September 24, 2019
Beyond the Mammogram: Finding Breast Cancer Early
Proper screening is important for detecting cancer early – when it is most likely to be curable. According to the American College of Radiology, mammography has helped reduce breast cancer deaths by nearly 40% since 1990.
Mammography is the most common type of breast exam used to detect breast disease in women. It is a quick, noninvasive x-ray that can find abnormal or changing breast tissue, and potentially detect cancer. Screening annual mammogram gives you the best chances of detecting cancer early. The American College of Radiology says that changes in breast tissue can be seen on a mammogram up to two years before a patient can feel them.
3D Mammography for Dense Breasts
A recent advancement in mammography is the use of Breast Tomosynthesis or 3D mammography. 3D mammography has helped improve the chances of finding breast cancer in women with dense breasts and in other high-risk patients. Breast density is divided into four categories from (1) entirely fat – very little density; (2) scattered fibroglandular densities – minimally dense; (3) heterogeneously or moderately dense; and (4) extremely dense. Women in the latter two categories are identified as having dense breasts. Nearly one-third of women have dense breast tissue, making traditional 2D mammography less accurate.

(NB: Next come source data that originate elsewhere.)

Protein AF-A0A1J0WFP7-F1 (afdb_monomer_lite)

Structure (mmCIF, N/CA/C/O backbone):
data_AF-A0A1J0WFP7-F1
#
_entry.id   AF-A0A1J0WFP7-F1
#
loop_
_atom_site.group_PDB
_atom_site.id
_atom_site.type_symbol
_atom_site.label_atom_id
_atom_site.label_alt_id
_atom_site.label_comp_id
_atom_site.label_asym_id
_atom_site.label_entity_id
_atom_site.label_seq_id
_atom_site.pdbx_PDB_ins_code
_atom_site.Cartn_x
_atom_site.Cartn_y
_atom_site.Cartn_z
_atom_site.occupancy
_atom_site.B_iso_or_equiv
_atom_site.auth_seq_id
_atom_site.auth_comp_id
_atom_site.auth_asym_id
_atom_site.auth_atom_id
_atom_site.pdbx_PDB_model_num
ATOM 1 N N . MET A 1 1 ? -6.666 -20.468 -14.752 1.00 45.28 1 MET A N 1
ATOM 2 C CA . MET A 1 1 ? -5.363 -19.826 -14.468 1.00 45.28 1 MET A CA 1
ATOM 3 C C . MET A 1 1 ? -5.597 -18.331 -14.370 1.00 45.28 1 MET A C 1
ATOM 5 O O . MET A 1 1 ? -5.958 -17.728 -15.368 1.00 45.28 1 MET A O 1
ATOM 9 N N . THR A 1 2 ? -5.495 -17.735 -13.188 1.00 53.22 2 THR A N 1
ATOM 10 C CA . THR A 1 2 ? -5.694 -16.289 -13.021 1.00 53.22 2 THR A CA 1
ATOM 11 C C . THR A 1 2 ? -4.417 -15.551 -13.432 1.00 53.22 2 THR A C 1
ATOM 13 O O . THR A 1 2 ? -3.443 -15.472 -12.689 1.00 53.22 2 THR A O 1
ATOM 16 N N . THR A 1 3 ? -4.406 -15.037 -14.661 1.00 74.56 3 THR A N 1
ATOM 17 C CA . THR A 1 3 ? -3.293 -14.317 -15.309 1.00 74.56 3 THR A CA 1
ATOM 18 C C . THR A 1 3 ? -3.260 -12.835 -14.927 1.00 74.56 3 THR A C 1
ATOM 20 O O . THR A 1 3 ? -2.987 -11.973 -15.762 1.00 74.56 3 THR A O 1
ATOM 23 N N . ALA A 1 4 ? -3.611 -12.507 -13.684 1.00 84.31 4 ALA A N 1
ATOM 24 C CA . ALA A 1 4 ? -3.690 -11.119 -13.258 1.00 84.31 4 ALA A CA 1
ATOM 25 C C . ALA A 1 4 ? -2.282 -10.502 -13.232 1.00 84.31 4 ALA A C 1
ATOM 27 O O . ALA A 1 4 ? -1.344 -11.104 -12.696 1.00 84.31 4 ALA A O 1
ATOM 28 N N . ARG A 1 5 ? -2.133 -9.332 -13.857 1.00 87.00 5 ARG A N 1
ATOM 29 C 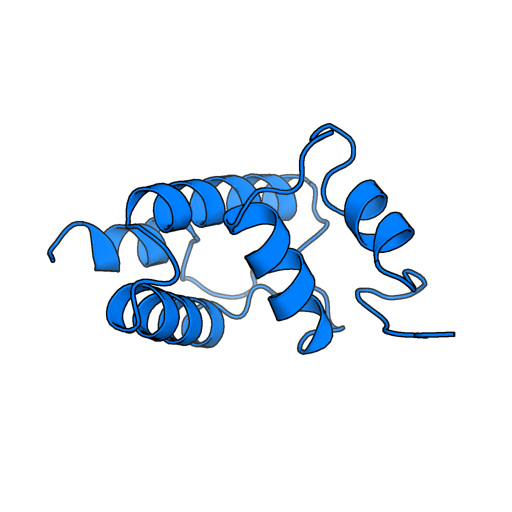CA . ARG A 1 5 ? -0.866 -8.603 -13.946 1.00 87.00 5 ARG A CA 1
ATOM 30 C C . ARG A 1 5 ? -0.803 -7.561 -12.841 1.00 87.00 5 ARG A C 1
ATOM 32 O O . ARG A 1 5 ? -1.703 -6.736 -12.744 1.00 87.00 5 ARG A O 1
ATOM 39 N N . PHE A 1 6 ? 0.267 -7.591 -12.057 1.00 89.69 6 PHE A N 1
ATOM 40 C CA . PHE A 1 6 ? 0.489 -6.650 -10.955 1.00 89.69 6 PHE A CA 1
ATOM 41 C C . PHE A 1 6 ? 1.541 -5.591 -11.313 1.00 89.69 6 PHE A C 1
ATOM 43 O O . PHE A 1 6 ? 1.503 -4.491 -10.773 1.00 89.69 6 PHE A O 1
ATOM 50 N N . ASP A 1 7 ? 2.445 -5.918 -12.244 1.00 87.50 7 ASP A N 1
ATOM 51 C CA . ASP A 1 7 ? 3.507 -5.040 -12.750 1.00 87.50 7 ASP A CA 1
ATOM 52 C C . ASP A 1 7 ? 3.994 -5.529 -14.135 1.00 87.50 7 ASP A C 1
ATOM 54 O O . ASP A 1 7 ? 3.655 -6.660 -14.523 1.00 87.50 7 ASP A O 1
ATOM 58 N N . PRO A 1 8 ? 4.756 -4.749 -14.932 1.00 86.19 8 PRO A N 1
ATOM 59 C CA . PRO A 1 8 ? 5.345 -5.240 -16.177 1.00 86.19 8 PRO A CA 1
ATOM 60 C C . PRO A 1 8 ? 6.159 -6.528 -15.969 1.00 86.19 8 PRO A C 1
ATOM 62 O O . PRO A 1 8 ? 7.144 -6.563 -15.244 1.00 86.19 8 PRO A O 1
ATOM 65 N N . GLY A 1 9 ? 5.728 -7.622 -16.604 1.00 87.12 9 GLY A N 1
ATOM 66 C CA . GLY A 1 9 ? 6.381 -8.932 -16.474 1.00 87.12 9 GLY A CA 1
ATOM 67 C C . GLY A 1 9 ? 6.021 -9.723 -15.207 1.00 87.12 9 GLY A C 1
ATOM 68 O O . GLY A 1 9 ? 6.378 -10.898 -15.111 1.00 87.12 9 GLY A O 1
ATOM 69 N N . ILE A 1 10 ? 5.263 -9.141 -14.271 1.00 90.50 10 ILE A N 1
ATOM 70 C CA . ILE A 1 10 ? 4.891 -9.775 -13.001 1.00 90.50 10 ILE A CA 1
ATOM 71 C C . ILE A 1 10 ? 3.420 -10.202 -13.032 1.00 90.50 10 ILE A C 1
ATOM 73 O O . ILE A 1 10 ? 2.497 -9.388 -12.928 1.00 90.50 10 ILE A O 1
ATOM 77 N N . TYR A 1 11 ? 3.212 -11.513 -13.168 1.00 91.12 11 TYR A N 1
ATOM 78 C CA . TYR A 1 11 ? 1.895 -12.138 -13.276 1.00 91.12 11 TYR A CA 1
ATOM 79 C C . TYR A 1 11 ? 1.667 -13.160 -12.172 1.00 91.12 11 TYR A C 1
ATOM 81 O O . TYR A 1 11 ? 2.537 -13.982 -11.877 1.00 91.12 11 TYR A O 1
ATOM 89 N N . GLY A 1 12 ? 0.450 -13.158 -11.639 1.00 90.69 12 GLY A N 1
ATOM 90 C CA . GLY A 1 12 ? 0.032 -14.088 -10.604 1.00 90.69 12 GLY A CA 1
ATOM 91 C C . GLY A 1 12 ? 0.486 -13.671 -9.207 1.00 90.69 12 GLY A C 1
ATOM 92 O O . GLY A 1 12 ? 1.541 -13.071 -8.999 1.00 90.69 12 GLY A O 1
ATOM 93 N N . PHE A 1 13 ? -0.342 -14.035 -8.235 1.00 89.62 13 PHE A N 1
ATOM 94 C CA . PHE A 1 13 ? -0.247 -13.564 -6.860 1.00 89.62 13 PHE A CA 1
ATOM 95 C C . PHE A 1 13 ? 1.086 -13.909 -6.181 1.00 89.62 13 PHE A C 1
ATOM 97 O O . PHE A 1 13 ? 1.757 -13.024 -5.664 1.00 89.62 13 PHE A O 1
ATOM 104 N N . HIS A 1 14 ? 1.536 -15.167 -6.253 1.00 89.75 14 HIS A N 1
ATOM 105 C CA . HIS A 1 14 ? 2.794 -15.583 -5.616 1.00 89.75 14 HIS A CA 1
ATOM 106 C C . HIS A 1 14 ? 4.024 -14.848 -6.166 1.00 89.75 14 HIS A C 1
ATOM 108 O O . HIS A 1 14 ? 4.943 -14.530 -5.412 1.00 89.75 14 HIS A O 1
ATOM 114 N N . ARG A 1 15 ? 4.048 -14.564 -7.477 1.00 91.69 15 ARG A N 1
ATOM 115 C CA . ARG A 1 15 ? 5.146 -13.802 -8.087 1.00 91.69 15 ARG A CA 1
ATOM 116 C C . ARG A 1 15 ? 5.081 -12.334 -7.689 1.00 91.69 15 ARG A C 1
ATOM 118 O O . ARG A 1 15 ? 6.125 -11.764 -7.403 1.00 91.69 15 ARG A O 1
ATOM 125 N N . ALA A 1 16 ? 3.884 -11.752 -7.635 1.00 92.38 16 ALA A N 1
ATOM 126 C CA . ALA A 1 16 ? 3.686 -10.383 -7.173 1.00 92.38 16 ALA A CA 1
ATOM 127 C C . ALA A 1 16 ? 4.128 -10.209 -5.716 1.00 92.38 16 ALA A C 1
ATOM 129 O O . ALA A 1 16 ? 4.902 -9.303 -5.429 1.00 92.38 16 ALA A O 1
ATOM 130 N N . HIS A 1 17 ? 3.727 -11.121 -4.828 1.00 94.50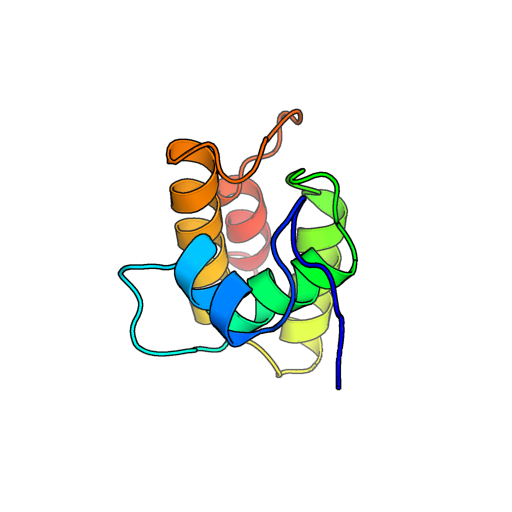 17 HIS A N 1
ATOM 131 C CA . HIS A 1 17 ? 4.140 -11.103 -3.429 1.00 94.50 17 HIS A CA 1
ATOM 132 C C . HIS A 1 17 ? 5.667 -11.115 -3.291 1.00 94.50 17 HIS A C 1
ATOM 134 O O . HIS A 1 17 ? 6.231 -10.185 -2.734 1.00 94.50 17 HIS A O 1
ATOM 140 N N . ARG A 1 18 ? 6.353 -12.084 -3.915 1.00 93.31 18 ARG A N 1
ATOM 141 C CA . ARG A 1 18 ? 7.825 -12.155 -3.890 1.00 93.31 18 ARG A CA 1
ATOM 142 C C . ARG A 1 18 ? 8.493 -10.942 -4.546 1.00 93.31 18 ARG A C 1
ATOM 144 O O . ARG A 1 18 ? 9.578 -10.545 -4.136 1.00 93.31 18 ARG A O 1
ATOM 151 N N . HIS A 1 19 ? 7.878 -10.377 -5.585 1.00 92.56 19 HIS A N 1
ATOM 152 C CA . HIS A 1 19 ? 8.413 -9.209 -6.274 1.00 92.56 19 HIS A CA 1
ATOM 153 C C . HIS A 1 19 ? 8.341 -7.957 -5.400 1.00 92.56 19 HIS A C 1
ATOM 155 O O . HIS A 1 19 ? 9.352 -7.276 -5.263 1.00 92.56 19 HIS A O 1
ATOM 161 N N . PHE A 1 20 ? 7.192 -7.652 -4.796 1.00 93.56 20 PHE A N 1
ATOM 162 C CA . PHE A 1 20 ? 7.020 -6.447 -3.981 1.00 93.56 20 PHE A CA 1
ATOM 163 C C . PHE A 1 20 ? 7.600 -6.623 -2.573 1.00 93.56 20 PHE A C 1
ATOM 165 O O . PHE A 1 20 ? 8.375 -5.772 -2.136 1.00 93.56 20 PHE A O 1
ATOM 172 N N . PHE A 1 21 ? 7.352 -7.768 -1.938 1.00 95.19 21 PHE A N 1
ATOM 173 C CA . PHE A 1 21 ? 7.657 -8.049 -0.535 1.00 95.19 21 PHE A CA 1
ATOM 174 C C . PHE A 1 21 ? 8.498 -9.334 -0.371 1.00 95.19 21 PHE A C 1
ATOM 176 O O . PHE A 1 21 ? 8.006 -10.346 0.119 1.00 95.19 21 PHE A O 1
ATOM 183 N N . PRO A 1 22 ? 9.773 -9.346 -0.808 1.00 91.62 22 PRO A N 1
ATOM 184 C CA . PRO A 1 22 ? 10.621 -10.537 -0.700 1.00 91.62 22 PRO A CA 1
ATOM 185 C C . PRO A 1 22 ? 10.927 -10.941 0.752 1.00 91.62 22 PRO A C 1
ATOM 187 O O . PRO A 1 22 ? 11.108 -12.128 1.008 1.00 91.62 22 PRO A O 1
ATOM 190 N N . GLU A 1 23 ? 10.950 -9.972 1.673 1.00 89.00 23 GLU A N 1
ATOM 191 C CA . GLU A 1 23 ? 11.284 -10.161 3.095 1.00 89.00 23 GLU A CA 1
ATOM 192 C C . GLU A 1 23 ? 10.054 -10.373 3.993 1.00 89.00 23 GLU A C 1
ATOM 194 O O . GLU A 1 23 ? 10.198 -10.565 5.196 1.00 89.00 23 GLU A O 1
ATOM 199 N N . GLU A 1 24 ? 8.842 -10.335 3.432 1.00 88.62 24 GLU A N 1
ATOM 200 C CA . GLU A 1 24 ? 7.601 -10.549 4.182 1.00 88.62 24 GLU A CA 1
ATOM 201 C C . GLU A 1 24 ? 7.111 -11.974 3.899 1.00 88.62 24 GLU A C 1
ATOM 203 O O . GLU A 1 24 ? 6.639 -12.251 2.797 1.00 88.62 24 GLU A O 1
ATOM 208 N N . PRO A 1 25 ? 7.255 -12.929 4.831 1.00 80.06 25 PRO A N 1
ATOM 209 C CA . PRO A 1 25 ? 6.782 -14.293 4.609 1.00 80.06 25 PRO A CA 1
ATOM 210 C C . PRO A 1 25 ? 5.257 -14.409 4.741 1.00 80.06 25 PRO A C 1
ATOM 212 O O . PRO A 1 25 ? 4.655 -15.290 4.123 1.00 80.06 25 PRO A O 1
ATOM 215 N N . GLU A 1 26 ? 4.636 -13.530 5.531 1.00 88.44 26 GLU A N 1
ATOM 216 C CA . GLU A 1 26 ? 3.209 -13.552 5.838 1.00 88.44 26 GLU A CA 1
ATOM 217 C C . GLU A 1 26 ? 2.443 -12.460 5.091 1.00 88.44 26 GLU A C 1
ATOM 219 O O . GLU A 1 26 ? 2.911 -11.339 4.905 1.00 88.44 26 GLU A O 1
ATOM 224 N N . ILE A 1 27 ? 1.223 -12.801 4.680 1.00 92.31 27 ILE A N 1
ATOM 225 C CA . ILE A 1 27 ? 0.333 -11.897 3.956 1.00 92.31 27 ILE A CA 1
ATOM 226 C C . ILE A 1 27 ? -0.713 -11.383 4.936 1.00 92.31 27 ILE A C 1
ATOM 228 O O . ILE A 1 27 ? -1.747 -12.015 5.156 1.00 92.31 27 ILE A O 1
ATOM 232 N N . ASP A 1 28 ? -0.427 -10.227 5.523 1.00 94.81 28 ASP A N 1
ATOM 233 C CA . ASP A 1 28 ? -1.371 -9.501 6.364 1.00 94.81 28 ASP A CA 1
ATOM 234 C C . ASP A 1 28 ? -2.351 -8.654 5.521 1.00 94.81 28 ASP A C 1
ATOM 236 O O . ASP A 1 28 ? -2.354 -8.674 4.279 1.00 94.81 28 ASP A O 1
ATOM 240 N N . ARG A 1 29 ? -3.235 -7.908 6.195 1.00 96.12 29 ARG A N 1
ATOM 241 C CA . ARG A 1 29 ? -4.217 -7.041 5.526 1.00 96.12 29 ARG A CA 1
ATOM 242 C C . ARG A 1 29 ? -3.557 -5.922 4.723 1.00 96.12 29 ARG A C 1
ATOM 244 O O . ARG A 1 29 ? -4.070 -5.569 3.663 1.00 96.12 29 ARG A O 1
ATOM 251 N N . ALA A 1 30 ? -2.434 -5.384 5.189 1.00 96.50 30 ALA A N 1
ATOM 252 C CA . ALA A 1 30 ? -1.732 -4.294 4.525 1.00 96.50 30 ALA A CA 1
ATOM 253 C C . ALA A 1 30 ? -1.029 -4.773 3.244 1.00 96.50 30 ALA A C 1
ATOM 255 O O . ALA A 1 30 ? -1.182 -4.161 2.185 1.00 96.50 30 ALA A O 1
ATOM 256 N N . VAL A 1 31 ? -0.338 -5.915 3.306 1.00 96.31 31 VAL A N 1
ATOM 257 C CA . VAL A 1 31 ? 0.254 -6.586 2.139 1.00 96.31 31 VAL A CA 1
ATOM 258 C C . VAL A 1 31 ? -0.838 -6.940 1.128 1.00 96.31 31 VAL A C 1
ATOM 260 O O . VAL A 1 31 ? -0.711 -6.642 -0.063 1.00 96.31 31 VAL A O 1
ATOM 263 N N . SER A 1 32 ? -1.949 -7.515 1.602 1.00 95.25 32 SER A N 1
ATOM 264 C CA . SER A 1 32 ? -3.107 -7.843 0.763 1.00 95.25 32 SER A CA 1
ATOM 265 C C . SER A 1 32 ? -3.675 -6.609 0.068 1.00 95.25 32 SER A C 1
ATOM 267 O O . SER A 1 32 ? -3.913 -6.644 -1.140 1.00 95.25 32 SER A O 1
ATOM 269 N N . PHE A 1 33 ? -3.856 -5.511 0.810 1.00 95.88 33 PHE A N 1
ATOM 270 C CA . PHE A 1 33 ? -4.346 -4.245 0.276 1.00 95.88 33 PHE A CA 1
ATOM 271 C C . PHE A 1 33 ? -3.481 -3.764 -0.888 1.00 95.88 33 PHE A C 1
ATOM 273 O O . PHE A 1 33 ? -4.010 -3.492 -1.964 1.00 95.88 33 PHE A O 1
ATOM 280 N N . ILE A 1 34 ? -2.158 -3.715 -0.709 1.00 95.38 34 ILE A N 1
ATOM 281 C CA . ILE A 1 34 ? -1.248 -3.218 -1.747 1.00 95.38 34 ILE A CA 1
ATOM 282 C C . ILE A 1 34 ? -1.281 -4.130 -2.974 1.00 95.38 34 ILE A C 1
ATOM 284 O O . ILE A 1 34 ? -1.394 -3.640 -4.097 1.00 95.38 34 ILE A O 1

Advantages of 3D mammography for women with dense breast tissue include:
- Less need for recalls looking at “suspicious” areas
- Fewer false-positives
- Fewer invasive tests
- Potential for earlier detection and treatment of breast cancer
If My Mammogram Is Abnormal
Having a mammogram annually is essential because it detects changes in breast tissue, not just cancer. Your doctor is first and foremost looking for suspicious areas that have changed over the last year. But don’t fear an abnormal mammogram.

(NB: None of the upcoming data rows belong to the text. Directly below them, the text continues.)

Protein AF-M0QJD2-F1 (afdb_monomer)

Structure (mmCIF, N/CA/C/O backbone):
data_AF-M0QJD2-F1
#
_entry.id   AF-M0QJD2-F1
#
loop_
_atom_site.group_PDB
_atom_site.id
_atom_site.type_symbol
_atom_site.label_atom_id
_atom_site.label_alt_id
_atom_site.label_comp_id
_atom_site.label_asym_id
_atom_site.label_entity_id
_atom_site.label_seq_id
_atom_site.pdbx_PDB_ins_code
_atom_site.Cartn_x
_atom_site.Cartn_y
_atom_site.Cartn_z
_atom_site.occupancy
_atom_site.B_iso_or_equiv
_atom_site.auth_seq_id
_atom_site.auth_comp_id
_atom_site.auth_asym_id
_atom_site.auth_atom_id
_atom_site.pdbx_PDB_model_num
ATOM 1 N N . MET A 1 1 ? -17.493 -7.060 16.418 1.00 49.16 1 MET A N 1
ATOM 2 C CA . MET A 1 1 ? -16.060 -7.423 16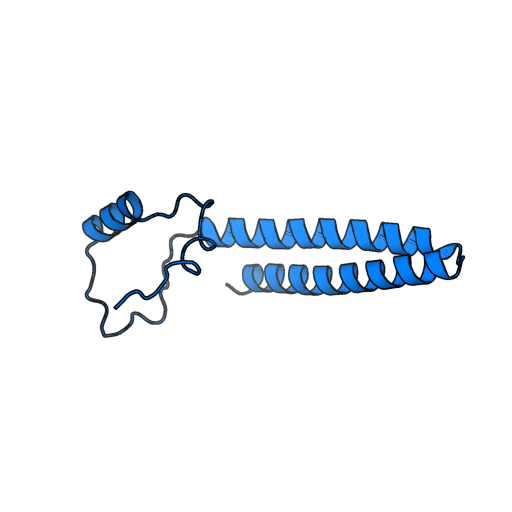.561 1.00 49.16 1 MET A CA 1
ATOM 3 C C . MET A 1 1 ? -15.407 -7.894 15.257 1.00 49.16 1 MET A C 1
ATOM 5 O O . MET A 1 1 ? -14.231 -7.611 15.078 1.00 49.16 1 MET A O 1
ATOM 9 N N . GLN A 1 2 ? -16.117 -8.575 14.345 1.00 60.53 2 GLN A N 1
ATOM 10 C CA . GLN A 1 2 ? -15.508 -9.152 13.132 1.00 60.53 2 GLN A CA 1
ATOM 11 C C . GLN A 1 2 ? -15.116 -8.118 12.060 1.00 60.53 2 GLN A C 1
ATOM 13 O O . GLN A 1 2 ? -14.043 -8.233 11.479 1.00 60.53 2 GLN A O 1
ATOM 18 N N . PHE A 1 3 ? -15.922 -7.068 11.857 1.00 59.38 3 PHE A N 1
ATOM 19 C CA . PHE A 1 3 ? -15.690 -6.089 10.785 1.00 59.38 3 PHE A CA 1
ATOM 20 C C . PHE A 1 3 ? -14.346 -5.352 10.889 1.00 59.38 3 PHE A C 1
ATOM 22 O O . PHE A 1 3 ? -13.630 -5.265 9.901 1.00 59.38 3 PHE A O 1
ATOM 29 N N . SER A 1 4 ? -13.937 -4.892 12.078 1.00 62.06 4 SER A N 1
ATOM 30 C CA . SER A 1 4 ? -12.656 -4.182 12.249 1.00 62.06 4 SER A CA 1
ATOM 31 C C . SER A 1 4 ? -11.440 -5.072 11.956 1.00 62.06 4 SER A C 1
ATOM 33 O O . SER A 1 4 ? -10.483 -4.623 11.334 1.00 62.06 4 SER A O 1
ATOM 35 N N . LYS A 1 5 ? -11.496 -6.353 12.350 1.00 66.62 5 LYS A N 1
ATOM 36 C CA . LYS A 1 5 ? -10.447 -7.337 12.036 1.00 66.62 5 LYS A CA 1
ATOM 37 C C . LYS A 1 5 ? -10.417 -7.668 10.539 1.00 66.62 5 LYS A C 1
ATOM 39 O O . LYS A 1 5 ? -9.338 -7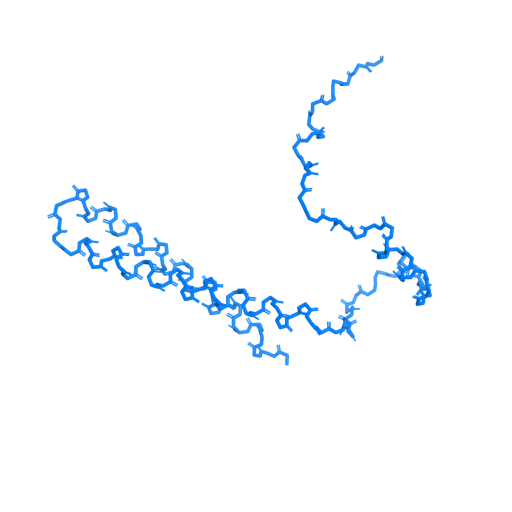.794 9.971 1.00 66.62 5 LYS A O 1
ATOM 44 N N . ALA A 1 6 ? -11.585 -7.746 9.898 1.00 75.12 6 ALA A N 1
ATOM 45 C CA . ALA A 1 6 ? -11.696 -7.960 8.457 1.00 75.12 6 ALA A CA 1
ATOM 46 C C . ALA A 1 6 ? -11.090 -6.798 7.653 1.00 75.12 6 ALA A C 1
ATOM 48 O O . ALA A 1 6 ? -10.366 -7.047 6.697 1.00 75.12 6 ALA A O 1
ATOM 49 N N . PHE A 1 7 ? -11.294 -5.544 8.073 1.00 75.25 7 PHE A N 1
ATOM 50 C CA . PHE A 1 7 ? -10.673 -4.382 7.423 1.00 75.25 7 PHE A CA 1
ATOM 51 C C . PHE A 1 7 ? -9.142 -4.392 7.513 1.00 75.25 7 PHE A C 1
ATOM 53 O O . PHE A 1 7 ? -8.475 -4.126 6.515 1.00 75.25 7 PHE A O 1
ATOM 60 N N . GLY A 1 8 ? -8.583 -4.763 8.670 1.00 73.06 8 GLY A N 1
ATOM 61 C CA . GLY A 1 8 ? -7.134 -4.933 8.819 1.00 73.06 8 GLY A CA 1
ATOM 62 C C . GLY A 1 8 ? -6.574 -6.047 7.925 1.00 73.06 8 GLY A C 1
ATOM 63 O O . GLY A 1 8 ? -5.553 -5.853 7.269 1.00 73.06 8 GLY A O 1
ATOM 64 N N . LEU A 1 9 ? -7.273 -7.187 7.834 1.00 83.69 9 LEU A N 1
ATOM 65 C CA . LEU A 1 9 ? -6.888 -8.300 6.957 1.00 83.69 9 LEU A CA 1
ATOM 66 C C . LEU A 1 9 ? -6.935 -7.902 5.473 1.00 83.69 9 LEU A C 1
ATOM 68 O O . LEU A 1 9 ? -5.998 -8.182 4.732 1.00 83.69 9 LEU A O 1
ATOM 72 N N . VAL A 1 10 ? -8.001 -7.220 5.045 1.00 84.19 10 VAL A N 1
ATOM 73 C CA . VAL A 1 10 ? -8.148 -6.730 3.664 1.00 84.19 10 VAL A CA 1
ATOM 74 C C . VAL A 1 10 ? -7.047 -5.723 3.328 1.00 84.19 10 VAL A C 1
ATOM 76 O O . VAL A 1 10 ? -6.451 -5.814 2.258 1.00 84.19 10 VAL A O 1
ATOM 79 N N . GLY A 1 11 ? -6.721 -4.815 4.252 1.00 79.06 11 GLY A N 1
ATOM 80 C CA . GLY A 1 11 ? -5.598 -3.892 4.093 1.00 79.06 11 GLY A CA 1
ATOM 81 C C . GLY A 1 11 ? -4.255 -4.616 3.943 1.00 79.06 11 GLY A C 1
ATOM 82 O O . GLY A 1 11 ? -3.476 -4.284 3.053 1.00 79.06 11 GLY A O 1
ATOM 83 N N . TYR A 1 12 ? -4.006 -5.655 4.745 1.00 81.25 12 TYR A N 1
ATOM 84 C CA . TYR A 1 12 ? -2.791 -6.470 4.641 1.00 81.25 12 TYR A CA 1
ATOM 85 C C . TYR A 1 12 ? -2.682 -7.204 3.295 1.00 81.25 12 TYR A C 1
ATOM 87 O O . TYR A 1 12 ? -1.646 -7.133 2.633 1.00 81.25 12 TYR A O 1
ATOM 95 N N . VAL A 1 13 ? -3.759 -7.855 2.848 1.00 88.06 13 VAL A N 1
ATOM 96 C CA . VAL A 1 13 ? -3.796 -8.517 1.532 1.00 88.06 13 VAL A CA 1
ATOM 97 C C . VAL A 1 13 ? -3.582 -7.499 0.407 1.00 88.06 13 VAL A C 1
ATOM 99 O O . VAL A 1 13 ? -2.815 -7.761 -0.517 1.00 88.06 13 VAL A O 1
ATOM 102 N N . GLY A 1 14 ? -4.186 -6.311 0.512 1.00 86.50 14 GLY A N 1
ATOM 103 C CA . GLY A 1 14 ? -3.955 -5.207 -0.421 1.00 86.50 14 GLY A CA 1
ATOM 104 C C . GLY A 1 14 ? -2.485 -4.782 -0.484 1.00 86.50 14 GLY A C 1
ATOM 105 O O . GLY A 1 14 ? -1.952 -4.592 -1.572 1.00 86.50 14 GLY A O 1
ATOM 106 N N . MET A 1 15 ? -1.798 -4.714 0.659 1.00 83.81 15 MET A N 1
ATOM 107 C CA . MET A 1 15 ? -0.358 -4.434 0.730 1.00 83.81 15 MET A CA 1
ATOM 108 C C . MET A 1 15 ? 0.473 -5.476 -0.033 1.00 83.81 15 MET A C 1
ATOM 110 O O . MET A 1 15 ? 1.348 -5.107 -0.816 1.00 83.81 15 MET A O 1
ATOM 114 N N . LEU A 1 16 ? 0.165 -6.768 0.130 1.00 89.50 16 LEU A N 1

If your radiologist detects changes in your breast tissue, you will likely have further testing that could include:
- Additional mammography views. Getting called back after a screening mammography is common—it doesn’t always mean you have cancer. Sometimes the image isn’t clear, or you have a cyst that needs to be measured for follow-up. If you do not have previous mammograms for the doctor to compare an irregular tissue with, you are likely to be called back for additional views.
- Breast ultrasound. If your radiologist finds a suspicious spot or you have dense breast tissue, they may order an ultrasound of your breast. An ultrasound uses sound waves to exam breast tissue that make it easier to see abnormalities in dense breasts.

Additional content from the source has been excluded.